Run multiple searches in a single request with msearch. The top-level index is used as the default. You can override the index per-search using the header that precedes each body.

// Assuming `client` is a TypedClient<YourIndexes>
const result = await client.msearch({
	index: "first-index",
	searches: [
		// 1) Uses top-level `index`: "first-index"
		{},
		{ _source: ["id", "name"] },

		// 2) Override index for this search
		{ index: "second-index" },
		{ _source: ["title"] },
	],
});

const first = result.responses[0];
const doc1 = first.hits.hits[0]._source; // { id: number; name: string }

const second = result.responses[1];
const doc2 = second.hits.hits[0]._source; // { title: string }

Notes:

  • Responses preserve per-search typing: each responses[i] matches the corresponding header/body pair.
  • responses[i] can be an error object if that search failed.
const ids = ["batman", "superman"];
const searches = ids.flatMap((id) => [{}, { query: { match: { id } }, _source: ["name"] }] as const);
//    ^? [{}, { query: { match: { id: "batman" | "superman" } }, _source: ["name"] }]
const result = await client.msearch({ index: "superheroes", searches);

for(const match of result.responses) {
    if(match.hits) {
	const hits = match.hits; // { hits: { _source: { name: string } } }
    }
}

Notes:

  • You can still mix indexes, _searches, but here response[i] will be a union of the types of the responses.

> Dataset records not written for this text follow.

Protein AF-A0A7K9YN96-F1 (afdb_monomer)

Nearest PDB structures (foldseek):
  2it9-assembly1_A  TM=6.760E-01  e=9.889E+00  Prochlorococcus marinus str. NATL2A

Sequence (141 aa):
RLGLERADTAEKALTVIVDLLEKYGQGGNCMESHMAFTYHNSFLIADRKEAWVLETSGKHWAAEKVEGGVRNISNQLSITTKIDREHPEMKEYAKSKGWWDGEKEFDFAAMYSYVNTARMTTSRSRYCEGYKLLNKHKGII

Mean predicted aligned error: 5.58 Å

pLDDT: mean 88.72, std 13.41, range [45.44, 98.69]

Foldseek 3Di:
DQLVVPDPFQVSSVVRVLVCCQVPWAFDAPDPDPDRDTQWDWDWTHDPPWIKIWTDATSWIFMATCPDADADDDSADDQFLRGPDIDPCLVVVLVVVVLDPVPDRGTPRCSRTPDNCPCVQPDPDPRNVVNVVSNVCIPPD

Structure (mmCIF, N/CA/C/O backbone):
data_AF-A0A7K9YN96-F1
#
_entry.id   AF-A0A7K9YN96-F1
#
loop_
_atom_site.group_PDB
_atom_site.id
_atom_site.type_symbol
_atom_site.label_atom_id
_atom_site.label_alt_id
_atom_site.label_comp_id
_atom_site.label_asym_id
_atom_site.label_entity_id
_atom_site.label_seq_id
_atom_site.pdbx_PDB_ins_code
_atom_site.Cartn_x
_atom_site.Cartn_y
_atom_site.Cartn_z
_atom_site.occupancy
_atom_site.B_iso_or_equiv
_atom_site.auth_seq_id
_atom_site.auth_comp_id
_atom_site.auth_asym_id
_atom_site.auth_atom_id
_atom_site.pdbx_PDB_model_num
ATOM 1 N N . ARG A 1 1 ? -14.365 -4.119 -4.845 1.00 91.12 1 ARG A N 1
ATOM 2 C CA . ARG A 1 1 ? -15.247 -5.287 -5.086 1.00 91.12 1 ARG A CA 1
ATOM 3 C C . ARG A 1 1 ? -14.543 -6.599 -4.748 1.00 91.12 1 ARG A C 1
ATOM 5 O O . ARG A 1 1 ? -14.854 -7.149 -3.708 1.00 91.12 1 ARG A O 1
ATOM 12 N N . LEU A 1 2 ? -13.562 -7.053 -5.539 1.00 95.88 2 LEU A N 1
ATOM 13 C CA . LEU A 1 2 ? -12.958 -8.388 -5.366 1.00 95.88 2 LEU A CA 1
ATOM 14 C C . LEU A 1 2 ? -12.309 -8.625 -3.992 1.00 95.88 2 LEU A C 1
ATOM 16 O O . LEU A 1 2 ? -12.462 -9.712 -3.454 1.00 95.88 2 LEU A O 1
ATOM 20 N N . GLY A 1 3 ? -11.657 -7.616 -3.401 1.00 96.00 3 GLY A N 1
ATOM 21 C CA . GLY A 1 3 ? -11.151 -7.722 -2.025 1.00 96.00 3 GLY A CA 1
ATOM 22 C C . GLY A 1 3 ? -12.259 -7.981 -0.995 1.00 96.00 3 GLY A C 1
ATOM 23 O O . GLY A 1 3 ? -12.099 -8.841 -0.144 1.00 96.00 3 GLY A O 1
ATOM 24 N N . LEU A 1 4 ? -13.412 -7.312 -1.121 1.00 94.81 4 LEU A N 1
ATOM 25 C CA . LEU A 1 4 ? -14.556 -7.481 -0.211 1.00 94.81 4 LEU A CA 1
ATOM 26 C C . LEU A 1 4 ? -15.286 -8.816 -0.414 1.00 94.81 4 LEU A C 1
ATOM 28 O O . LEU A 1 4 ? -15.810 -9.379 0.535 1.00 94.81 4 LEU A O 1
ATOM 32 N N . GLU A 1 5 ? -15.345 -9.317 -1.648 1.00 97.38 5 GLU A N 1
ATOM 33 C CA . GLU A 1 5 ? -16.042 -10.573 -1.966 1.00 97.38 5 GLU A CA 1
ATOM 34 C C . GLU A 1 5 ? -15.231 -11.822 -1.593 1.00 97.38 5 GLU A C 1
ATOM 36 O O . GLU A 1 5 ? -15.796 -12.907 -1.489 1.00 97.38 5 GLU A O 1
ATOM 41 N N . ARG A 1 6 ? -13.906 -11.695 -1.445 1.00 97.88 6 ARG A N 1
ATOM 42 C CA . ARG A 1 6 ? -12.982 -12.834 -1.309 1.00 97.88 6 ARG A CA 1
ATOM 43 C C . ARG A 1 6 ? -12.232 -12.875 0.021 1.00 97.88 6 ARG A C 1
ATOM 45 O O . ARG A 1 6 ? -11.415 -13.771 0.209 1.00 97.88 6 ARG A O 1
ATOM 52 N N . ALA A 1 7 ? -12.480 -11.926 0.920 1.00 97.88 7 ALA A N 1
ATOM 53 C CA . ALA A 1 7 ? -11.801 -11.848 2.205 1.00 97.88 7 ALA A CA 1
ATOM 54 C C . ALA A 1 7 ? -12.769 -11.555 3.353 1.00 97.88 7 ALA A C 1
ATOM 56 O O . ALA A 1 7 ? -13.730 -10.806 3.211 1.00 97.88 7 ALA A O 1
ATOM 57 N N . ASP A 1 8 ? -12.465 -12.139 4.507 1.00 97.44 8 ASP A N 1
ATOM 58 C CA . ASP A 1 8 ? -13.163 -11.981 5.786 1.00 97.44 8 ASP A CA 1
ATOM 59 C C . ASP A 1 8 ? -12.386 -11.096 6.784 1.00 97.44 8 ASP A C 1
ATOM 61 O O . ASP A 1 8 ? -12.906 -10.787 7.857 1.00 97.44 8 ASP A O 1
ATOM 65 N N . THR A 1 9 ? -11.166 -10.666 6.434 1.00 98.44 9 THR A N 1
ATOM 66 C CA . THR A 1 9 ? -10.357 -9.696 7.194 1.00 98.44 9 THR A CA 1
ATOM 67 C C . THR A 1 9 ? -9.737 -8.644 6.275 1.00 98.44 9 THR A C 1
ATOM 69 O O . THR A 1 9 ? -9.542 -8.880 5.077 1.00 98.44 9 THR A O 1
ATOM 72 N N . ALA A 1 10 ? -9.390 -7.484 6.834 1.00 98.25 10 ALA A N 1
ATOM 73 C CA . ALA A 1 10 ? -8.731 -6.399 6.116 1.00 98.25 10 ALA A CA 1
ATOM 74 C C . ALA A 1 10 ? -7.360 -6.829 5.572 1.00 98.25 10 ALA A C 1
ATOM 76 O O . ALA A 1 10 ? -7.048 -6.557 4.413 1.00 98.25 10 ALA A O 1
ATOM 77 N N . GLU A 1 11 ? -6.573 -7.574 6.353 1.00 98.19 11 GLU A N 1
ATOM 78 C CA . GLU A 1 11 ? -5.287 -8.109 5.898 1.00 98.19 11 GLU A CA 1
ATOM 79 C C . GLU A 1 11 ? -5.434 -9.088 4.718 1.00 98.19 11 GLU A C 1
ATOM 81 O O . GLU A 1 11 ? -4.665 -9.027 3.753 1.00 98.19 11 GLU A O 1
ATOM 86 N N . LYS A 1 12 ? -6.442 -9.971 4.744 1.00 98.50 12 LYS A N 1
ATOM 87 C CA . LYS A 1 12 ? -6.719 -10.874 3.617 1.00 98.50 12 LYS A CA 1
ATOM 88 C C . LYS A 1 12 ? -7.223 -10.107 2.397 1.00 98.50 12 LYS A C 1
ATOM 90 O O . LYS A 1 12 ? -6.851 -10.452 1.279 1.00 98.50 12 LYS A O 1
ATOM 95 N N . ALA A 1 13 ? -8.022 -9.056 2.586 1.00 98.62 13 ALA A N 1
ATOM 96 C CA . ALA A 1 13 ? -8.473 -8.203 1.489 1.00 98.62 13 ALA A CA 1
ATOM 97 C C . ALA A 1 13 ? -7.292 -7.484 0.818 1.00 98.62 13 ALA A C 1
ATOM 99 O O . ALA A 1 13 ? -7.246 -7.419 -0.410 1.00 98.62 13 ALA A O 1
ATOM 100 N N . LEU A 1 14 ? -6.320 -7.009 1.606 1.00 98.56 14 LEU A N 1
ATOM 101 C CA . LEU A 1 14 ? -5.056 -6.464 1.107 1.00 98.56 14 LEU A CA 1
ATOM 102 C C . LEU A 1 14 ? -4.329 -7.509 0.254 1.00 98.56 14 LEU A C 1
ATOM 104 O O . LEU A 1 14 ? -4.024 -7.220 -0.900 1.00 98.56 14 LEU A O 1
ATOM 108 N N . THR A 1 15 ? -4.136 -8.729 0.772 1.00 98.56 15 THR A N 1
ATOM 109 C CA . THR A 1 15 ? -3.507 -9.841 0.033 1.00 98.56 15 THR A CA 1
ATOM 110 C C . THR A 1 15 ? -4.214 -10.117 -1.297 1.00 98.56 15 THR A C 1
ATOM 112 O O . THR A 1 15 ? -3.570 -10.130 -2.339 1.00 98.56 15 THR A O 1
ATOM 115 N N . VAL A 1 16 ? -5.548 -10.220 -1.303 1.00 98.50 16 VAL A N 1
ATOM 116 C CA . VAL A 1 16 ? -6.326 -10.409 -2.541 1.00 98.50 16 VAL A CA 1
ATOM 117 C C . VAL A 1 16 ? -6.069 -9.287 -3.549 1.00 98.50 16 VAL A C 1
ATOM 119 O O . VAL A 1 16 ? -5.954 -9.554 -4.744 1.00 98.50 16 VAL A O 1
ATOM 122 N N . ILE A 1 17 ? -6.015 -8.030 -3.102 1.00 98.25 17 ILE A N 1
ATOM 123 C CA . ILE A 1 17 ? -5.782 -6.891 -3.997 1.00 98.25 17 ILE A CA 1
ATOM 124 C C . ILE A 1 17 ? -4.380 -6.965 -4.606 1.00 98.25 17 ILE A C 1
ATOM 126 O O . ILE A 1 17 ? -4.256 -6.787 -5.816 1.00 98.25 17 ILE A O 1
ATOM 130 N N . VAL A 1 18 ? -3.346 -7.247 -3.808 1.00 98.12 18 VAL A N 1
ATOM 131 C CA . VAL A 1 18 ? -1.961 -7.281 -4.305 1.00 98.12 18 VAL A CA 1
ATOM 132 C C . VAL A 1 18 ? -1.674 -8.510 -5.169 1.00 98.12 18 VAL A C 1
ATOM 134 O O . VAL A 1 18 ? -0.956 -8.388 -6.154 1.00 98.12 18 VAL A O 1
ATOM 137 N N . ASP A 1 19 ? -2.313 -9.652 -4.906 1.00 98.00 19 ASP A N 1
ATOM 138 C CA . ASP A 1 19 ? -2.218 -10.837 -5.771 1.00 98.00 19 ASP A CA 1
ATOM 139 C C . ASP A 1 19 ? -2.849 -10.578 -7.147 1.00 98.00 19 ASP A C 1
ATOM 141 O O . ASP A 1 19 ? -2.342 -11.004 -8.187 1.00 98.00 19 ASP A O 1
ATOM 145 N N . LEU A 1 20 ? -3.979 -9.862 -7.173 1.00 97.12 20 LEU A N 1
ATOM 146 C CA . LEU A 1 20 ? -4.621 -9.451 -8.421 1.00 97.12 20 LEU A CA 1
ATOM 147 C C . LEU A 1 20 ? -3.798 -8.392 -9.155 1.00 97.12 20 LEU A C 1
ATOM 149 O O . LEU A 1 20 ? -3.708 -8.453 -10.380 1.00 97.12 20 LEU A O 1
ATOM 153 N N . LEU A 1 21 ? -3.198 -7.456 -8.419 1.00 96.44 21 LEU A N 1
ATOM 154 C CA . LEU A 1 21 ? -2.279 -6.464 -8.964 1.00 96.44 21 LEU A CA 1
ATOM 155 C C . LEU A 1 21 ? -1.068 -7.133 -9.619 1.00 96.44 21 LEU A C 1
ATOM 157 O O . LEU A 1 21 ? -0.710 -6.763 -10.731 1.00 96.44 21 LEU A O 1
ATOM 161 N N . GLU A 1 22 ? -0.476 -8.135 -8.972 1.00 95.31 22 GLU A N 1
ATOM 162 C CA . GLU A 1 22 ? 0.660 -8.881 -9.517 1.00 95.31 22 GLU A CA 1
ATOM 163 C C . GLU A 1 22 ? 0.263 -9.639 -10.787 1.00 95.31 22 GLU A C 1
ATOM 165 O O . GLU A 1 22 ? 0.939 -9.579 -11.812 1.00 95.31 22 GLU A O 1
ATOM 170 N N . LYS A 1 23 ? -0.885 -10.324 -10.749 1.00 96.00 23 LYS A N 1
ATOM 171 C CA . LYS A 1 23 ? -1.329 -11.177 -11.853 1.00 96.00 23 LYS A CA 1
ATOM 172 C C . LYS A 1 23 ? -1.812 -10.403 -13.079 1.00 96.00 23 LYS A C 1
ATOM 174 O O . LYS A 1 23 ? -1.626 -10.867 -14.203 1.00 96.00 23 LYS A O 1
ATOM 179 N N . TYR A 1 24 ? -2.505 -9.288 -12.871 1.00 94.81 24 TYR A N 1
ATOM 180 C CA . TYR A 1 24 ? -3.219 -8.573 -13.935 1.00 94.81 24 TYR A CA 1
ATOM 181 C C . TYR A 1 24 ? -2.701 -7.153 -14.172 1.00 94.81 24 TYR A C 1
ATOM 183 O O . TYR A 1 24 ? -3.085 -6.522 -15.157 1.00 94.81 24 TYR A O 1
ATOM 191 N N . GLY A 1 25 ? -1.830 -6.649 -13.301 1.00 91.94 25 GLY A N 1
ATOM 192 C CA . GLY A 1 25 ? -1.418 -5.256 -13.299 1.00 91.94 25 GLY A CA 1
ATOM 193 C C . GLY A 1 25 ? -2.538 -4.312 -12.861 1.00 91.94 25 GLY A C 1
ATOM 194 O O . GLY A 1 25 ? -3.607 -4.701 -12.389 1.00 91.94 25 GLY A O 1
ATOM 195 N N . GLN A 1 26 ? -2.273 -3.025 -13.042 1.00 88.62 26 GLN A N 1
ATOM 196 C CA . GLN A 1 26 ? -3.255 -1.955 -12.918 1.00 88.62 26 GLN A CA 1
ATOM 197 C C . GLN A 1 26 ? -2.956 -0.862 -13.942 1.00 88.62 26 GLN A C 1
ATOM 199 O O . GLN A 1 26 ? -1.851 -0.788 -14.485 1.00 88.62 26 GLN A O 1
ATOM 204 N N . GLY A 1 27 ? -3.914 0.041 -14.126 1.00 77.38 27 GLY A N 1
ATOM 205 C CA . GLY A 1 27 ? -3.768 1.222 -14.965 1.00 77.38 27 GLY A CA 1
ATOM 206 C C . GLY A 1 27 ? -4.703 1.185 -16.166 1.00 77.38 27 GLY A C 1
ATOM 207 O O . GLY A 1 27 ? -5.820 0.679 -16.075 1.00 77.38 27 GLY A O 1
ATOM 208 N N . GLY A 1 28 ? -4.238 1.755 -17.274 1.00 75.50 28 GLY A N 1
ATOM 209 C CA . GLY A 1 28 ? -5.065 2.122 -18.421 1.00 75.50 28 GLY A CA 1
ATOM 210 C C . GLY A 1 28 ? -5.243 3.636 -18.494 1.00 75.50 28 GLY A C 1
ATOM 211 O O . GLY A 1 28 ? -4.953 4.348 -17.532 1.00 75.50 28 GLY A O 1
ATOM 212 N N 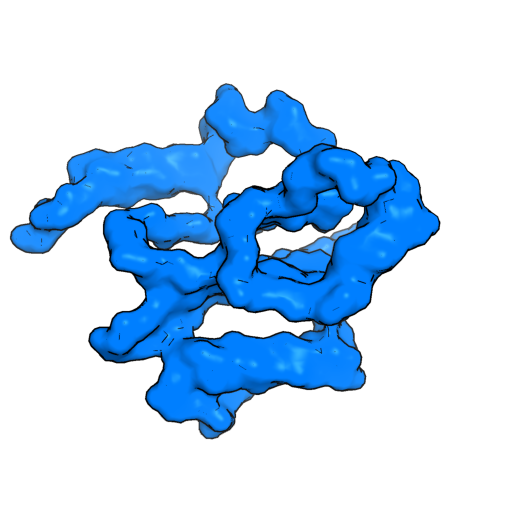. ASN A 1 29 ? -5.678 4.132 -19.653 1.00 74.75 29 ASN A N 1
ATOM 213 C CA . ASN A 1 29 ? -5.898 5.561 -19.817 1.00 74.75 29 ASN A CA 1
ATOM 214 C C . ASN A 1 29 ? -7.122 5.991 -18.997 1.00 74.75 29 ASN A C 1
ATOM 216 O O . ASN A 1 29 ? -8.239 5.547 -19.252 1.00 74.75 29 ASN A O 1
ATOM 220 N N . CYS A 1 30 ? -6.899 6.849 -18.009 1.00 71.69 30 CYS A N 1
ATOM 221 C CA . CYS A 1 30 ? -7.930 7.446 -17.167 1.00 71.69 30 CYS A CA 1
ATOM 222 C C . CYS A 1 30 ? -8.479 8.753 -17.764 1.00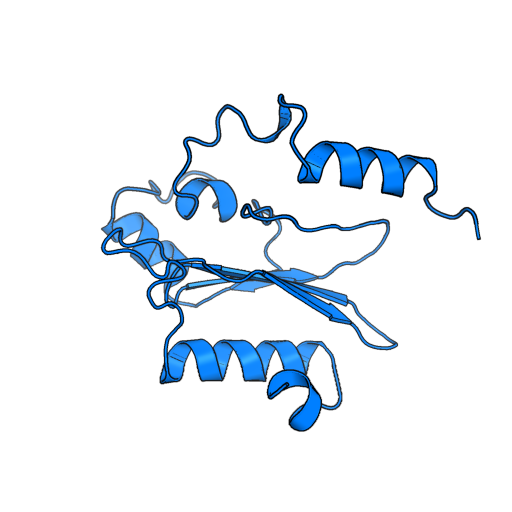 71.69 30 CYS A C 1
ATOM 224 O O . CYS A 1 30 ? -9.168 9.502 -17.074 1.00 71.69 30 CYS A O 1
ATOM 226 N N . MET A 1 31 ? -8.162 9.041 -19.026 1.00 74.94 31 MET A N 1
ATOM 227 C CA . MET A 1 31 ? -8.774 10.104 -19.810 1.00 74.94 31 MET A CA 1
ATOM 228 C C . MET A 1 31 ? -9.447 9.534 -21.057 1.00 74.94 31 MET A C 1
ATOM 230 O O . MET A 1 31 ? -8.955 8.591 -21.671 1.00 74.94 31 MET A O 1
ATOM 234 N N . GLU A 1 32 ? -10.558 10.153 -21.457 1.00 76.00 32 GLU A N 1
ATOM 235 C CA . GLU A 1 32 ? -11.230 9.862 -22.732 1.00 76.00 32 GLU A CA 1
ATOM 236 C C . GLU A 1 32 ? -10.449 10.411 -23.941 1.00 76.00 32 GLU A C 1
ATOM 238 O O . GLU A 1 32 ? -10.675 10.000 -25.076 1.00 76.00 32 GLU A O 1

What if the library is missing a feature that you need?

Please open an issue or a PR.

If it's a type error and is urgent, you can add the types manually as you'd do without the library.

const myBrokenQuery = typedEs(client, {
    index: "my-index",
    _source: ["score", "entity_id", "*ate"],
});

const result = await (client as unknown as Client).search<TDocument, TAggregations>(myBrokenQuery); // With the `as Client` cast you are now using the native types

Limitations

  • Query clauses and aggregation field parameters are not fully field-validated yet.
  • Some aggregation functions might be missing.
  • _source accepts typed wildcard patterns and dynamic strings. Wildcards still produce the correct inferred output type.
  • Client setup currently requires as unknown as TypedClient<Indexes> because the official client types are being augmented.
  • index must be a concrete key, _all, or a list of concrete keys. Wildcard index names are not supported yet.

PRs are welcome to fix these limitations.